● AIM OF THE EXERCISE
Print again, word for word, all of the records below, and leave the pictures out.

━━━━━━

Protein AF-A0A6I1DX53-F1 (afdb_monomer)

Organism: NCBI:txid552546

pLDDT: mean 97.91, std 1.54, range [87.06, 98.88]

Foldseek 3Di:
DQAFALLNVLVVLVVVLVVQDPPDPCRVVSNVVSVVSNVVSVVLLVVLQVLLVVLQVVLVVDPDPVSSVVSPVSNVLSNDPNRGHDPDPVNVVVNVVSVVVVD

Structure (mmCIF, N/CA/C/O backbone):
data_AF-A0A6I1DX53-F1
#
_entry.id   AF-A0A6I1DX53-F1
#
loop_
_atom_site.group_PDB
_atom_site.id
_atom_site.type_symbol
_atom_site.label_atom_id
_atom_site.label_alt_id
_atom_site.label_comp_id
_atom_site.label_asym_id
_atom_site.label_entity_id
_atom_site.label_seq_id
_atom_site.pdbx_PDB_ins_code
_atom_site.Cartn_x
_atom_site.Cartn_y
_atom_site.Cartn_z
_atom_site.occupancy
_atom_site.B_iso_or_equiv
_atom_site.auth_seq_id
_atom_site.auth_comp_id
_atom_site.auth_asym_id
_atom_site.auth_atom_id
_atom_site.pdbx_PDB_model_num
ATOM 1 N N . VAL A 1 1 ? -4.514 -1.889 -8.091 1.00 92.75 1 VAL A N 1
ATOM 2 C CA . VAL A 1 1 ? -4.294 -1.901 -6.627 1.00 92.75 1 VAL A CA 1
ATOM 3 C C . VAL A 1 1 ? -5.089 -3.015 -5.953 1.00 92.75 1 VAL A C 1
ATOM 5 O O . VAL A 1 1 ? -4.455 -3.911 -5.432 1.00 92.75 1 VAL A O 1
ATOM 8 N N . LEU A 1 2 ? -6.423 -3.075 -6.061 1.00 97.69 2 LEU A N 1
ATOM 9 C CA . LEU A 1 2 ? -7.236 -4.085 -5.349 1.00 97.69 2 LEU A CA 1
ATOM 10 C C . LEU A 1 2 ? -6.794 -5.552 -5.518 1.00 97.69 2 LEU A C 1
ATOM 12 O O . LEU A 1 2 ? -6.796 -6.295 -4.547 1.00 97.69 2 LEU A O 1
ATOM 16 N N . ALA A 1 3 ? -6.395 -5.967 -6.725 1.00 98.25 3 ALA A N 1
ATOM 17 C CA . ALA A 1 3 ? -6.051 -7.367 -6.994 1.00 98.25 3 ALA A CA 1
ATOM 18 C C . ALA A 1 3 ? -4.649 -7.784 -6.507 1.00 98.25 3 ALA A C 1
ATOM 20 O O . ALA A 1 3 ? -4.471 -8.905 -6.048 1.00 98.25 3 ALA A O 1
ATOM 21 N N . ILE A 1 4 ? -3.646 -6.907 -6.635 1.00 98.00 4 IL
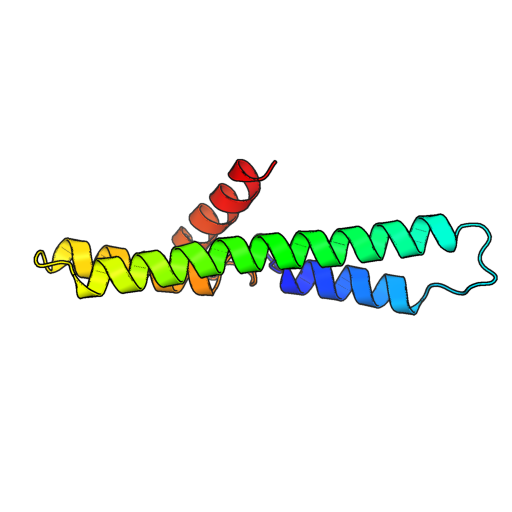E A N 1
ATOM 22 C CA . ILE A 1 4 ? -2.222 -7.260 -6.436 1.00 98.00 4 ILE A CA 1
ATOM 23 C C . ILE A 1 4 ? -1.486 -6.356 -5.438 1.00 98.00 4 ILE A C 1
ATOM 25 O O . ILE A 1 4 ? -0.314 -6.583 -5.161 1.00 98.00 4 ILE A O 1
ATOM 29 N N . GLY A 1 5 ? -2.156 -5.326 -4.919 1.00 98.38 5 GLY A N 1
ATOM 30 C CA . GLY A 1 5 ? -1.569 -4.310 -4.052 1.00 98.38 5 GLY A CA 1
ATOM 31 C C . GLY A 1 5 ? -0.483 -3.461 -4.721 1.00 98.38 5 GLY A C 1
ATOM 32 O O . GLY A 1 5 ? -0.183 -3.614 -5.910 1.00 98.38 5 GLY A O 1
ATOM 33 N N . TYR A 1 6 ? 0.098 -2.542 -3.955 1.00 98.31 6 TYR A N 1
ATOM 34 C CA . TYR A 1 6 ? 1.291 -1.800 -4.360 1.00 98.31 6 TYR A CA 1
ATOM 35 C C . TYR A 1 6 ? 2.547 -2.672 -4.369 1.00 98.31 6 TYR A C 1
ATOM 37 O O . TYR A 1 6 ? 3.385 -2.463 -5.240 1.00 98.31 6 TYR A O 1
ATOM 45 N N . GLU A 1 7 ? 2.641 -3.703 -3.520 1.00 98.50 7 GLU A N 1
ATOM 46 C CA . GLU A 1 7 ? 3.730 -4.691 -3.565 1.00 98.50 7 GLU A CA 1
ATOM 47 C C . GLU A 1 7 ? 3.806 -5.357 -4.950 1.00 98.50 7 GLU A C 1
ATOM 49 O O . GLU A 1 7 ? 4.874 -5.428 -5.557 1.00 98.50 7 GLU A O 1
ATOM 54 N N . GLY A 1 8 ? 2.664 -5.773 -5.511 1.00 98.50 8 GLY A N 1
ATOM 55 C CA . GLY A 1 8 ? 2.617 -6.372 -6.844 1.00 98.50 8 GLY A CA 1
ATOM 56 C C . GLY A 1 8 ? 2.923 -5.387 -7.976 1.00 98.50 8 GLY A C 1
ATOM 57 O O . GLY A 1 8 ? 3.497 -5.778 -8.992 1.00 98.50 8 GLY A O 1
ATOM 58 N N . ILE A 1 9 ? 2.560 -4.109 -7.826 1.00 98.25 9 ILE A N 1
ATOM 59 C CA . ILE A 1 9 ? 2.904 -3.062 -8.805 1.00 98.25 9 ILE A CA 1
ATOM 60 C C . ILE A 1 9 ? 4.408 -2.770 -8.759 1.00 98.25 9 ILE A C 1
ATOM 62 O O . ILE A 1 9 ? 5.043 -2.718 -9.810 1.00 98.25 9 ILE A O 1
ATOM 66 N N . MET A 1 10 ? 4.986 -2.656 -7.562 1.00 98.38 10 MET A N 1
ATOM 67 C CA . MET A 1 10 ? 6.426 -2.492 -7.364 1.00 98.38 10 MET A CA 1
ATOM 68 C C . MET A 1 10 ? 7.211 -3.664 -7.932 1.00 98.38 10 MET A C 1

━━━━━━

● SOLUTION FOR THIS EXERCISE
Protein AF-A0A6I1DX53-F1 (afdb_monomer)

Organism: NCBI:txid552546

pLDDT: mean 97.91, std 1.54, range [87.06, 98.88]

Foldseek 3Di:
DQAFALLNVLVVLVVVLVVQDPPDPCRVVSNVVSVVSNVVSVVLLVVLQVLLVVLQVVLVVDPDPVSSVVSPVSNVLSNDPNRGHDPDPVNVVVNVVSVVVVD

Structure (mmCIF, N/CA/C/O backbone):
data_AF-A0A6I1DX53-F1
#
_entry.id   AF-A0A6I1DX53-F1
#
loop_
_atom_site.group_PDB
_atom_site.id
_atom_site.type_symbol
_atom_site.label_atom_id
_atom_site.label_alt_id
_atom_site.label_comp_id
_atom_site.label_asym_id
_atom_site.label_entity_id
_atom_site.label_seq_id
_atom_site.pdbx_PDB_ins_code
_atom_site.Cartn_x
_atom_site.Cartn_y
_atom_site.Cartn_z
_atom_site.occupancy
_atom_site.B_iso_or_equiv
_atom_site.auth_seq_id
_atom_site.auth_comp_id
_atom_site.auth_asym_id
_atom_site.auth_atom_id
_atom_site.pdbx_PDB_model_num
ATOM 1 N N . VAL A 1 1 ? -4.514 -1.889 -8.091 1.00 92.75 1 VAL A N 1
ATOM 2 C CA . VAL A 1 1 ? -4.294 -1.901 -6.627 1.00 92.75 1 VAL A CA 1
ATOM 3 C C . VAL A 1 1 ? -5.089 -3.015 -5.953 1.00 92.75 1 VAL A C 1
ATOM 5 O O . VAL A 1 1 ? -4.455 -3.911 -5.432 1.00 92.75 1 VAL A O 1
ATOM 8 N N . LEU A 1 2 ? -6.423 -3.075 -6.061 1.00 97.69 2 LEU A N 1
ATOM 9 C CA . LEU A 1 2 ? -7.236 -4.085 -5.349 1.00 97.69 2 LEU A CA 1
ATOM 10 C C . LEU A 1 2 ? -6.794 -5.552 -5.518 1.00 97.69 2 LEU A C 1
ATOM 12 O O . LEU A 1 2 ? -6.796 -6.295 -4.547 1.00 97.69 2 LEU A O 1
ATOM 16 N N . ALA A 1 3 ? -6.395 -5.967 -6.725 1.00 98.25 3 ALA A N 1
ATOM 17 C CA . ALA A 1 3 ? -6.051 -7.367 -6.994 1.00 98.25 3 ALA A CA 1
ATOM 18 C C . ALA A 1 3 ? -4.649 -7.784 -6.507 1.00 98.25 3 ALA A C 1
ATOM 20 O O . ALA A 1 3 ? -4.471 -8.905 -6.048 1.00 98.25 3 ALA A O 1
ATOM 21 N N . ILE A 1 4 ? -3.646 -6.907 -6.635 1.00 98.00 4 IL
E A N 1
ATOM 22 C CA . ILE A 1 4 ? -2.222 -7.260 -6.436 1.00 98.00 4 ILE A CA 1
ATOM 23 C C . ILE A 1 4 ? -1.486 -6.356 -5.438 1.00 98.00 4 ILE A C 1
ATOM 25 O O . ILE A 1 4 ? -0.314 -6.583 -5.161 1.00 98.00 4 ILE A O 1
ATOM 29 N N . GLY A 1 5 ? -2.156 -5.326 -4.919 1.00 98.38 5 GLY A N 1
ATOM 30 C CA . GLY A 1 5 ? -1.569 -4.310 -4.052 1.00 98.38 5 GLY A CA 1
ATOM 31 C C . GLY A 1 5 ? -0.483 -3.461 -4.721 1.00 98.38 5 GLY A C 1
ATOM 32 O O . GLY A 1 5 ? -0.183 -3.614 -5.910 1.00 98.38 5 GLY A O 1
ATOM 33 N N . TYR A 1 6 ? 0.098 -2.542 -3.955 1.00 98.31 6 TYR A N 1
ATOM 34 C CA . TYR A 1 6 ? 1.291 -1.800 -4.360 1.00 98.31 6 TYR A CA 1
ATOM 35 C C . TYR A 1 6 ? 2.547 -2.672 -4.369 1.00 98.31 6 TYR A C 1
ATOM 37 O O . TYR A 1 6 ? 3.385 -2.463 -5.240 1.00 98.31 6 TYR A O 1
ATOM 45 N N . GLU A 1 7 ? 2.641 -3.703 -3.520 1.00 98.50 7 GLU A N 1
ATOM 46 C CA . GLU A 1 7 ? 3.730 -4.691 -3.565 1.00 98.50 7 GLU A CA 1
ATOM 47 C C . GLU A 1 7 ? 3.806 -5.357 -4.950 1.00 98.50 7 GLU A C 1
ATOM 49 O O . GLU A 1 7 ? 4.874 -5.428 -5.557 1.00 98.50 7 GLU A O 1
ATOM 54 N N . GLY A 1 8 ? 2.664 -5.773 -5.511 1.00 98.50 8 GLY A N 1
ATOM 55 C CA . GLY A 1 8 ? 2.617 -6.372 -6.844 1.00 98.50 8 GLY A CA 1
ATOM 56 C C . GLY A 1 8 ? 2.923 -5.387 -7.976 1.00 98.50 8 GLY A C 1
ATOM 57 O O . GLY A 1 8 ? 3.497 -5.778 -8.992 1.00 98.50 8 GLY A O 1
ATOM 58 N N . ILE A 1 9 ? 2.560 -4.109 -7.826 1.00 98.25 9 ILE A N 1
ATOM 59 C CA . ILE A 1 9 ? 2.904 -3.062 -8.805 1.00 98.25 9 ILE A CA 1
ATOM 60 C C . ILE A 1 9 ? 4.408 -2.770 -8.759 1.00 98.25 9 ILE A C 1
ATOM 62 O O . ILE A 1 9 ? 5.043 -2.718 -9.810 1.00 98.25 9 ILE A O 1
ATOM 66 N N . MET A 1 10 ? 4.986 -2.656 -7.562 1.00 98.38 10 MET A N 1
ATOM 67 C CA . MET A 1 10 ? 6.426 -2.492 -7.364 1.00 98.38 10 MET A CA 1
ATOM 68 C C . MET A 1 10 ? 7.211 -3.664 -7.932 1.00 98.38 10 MET A C 1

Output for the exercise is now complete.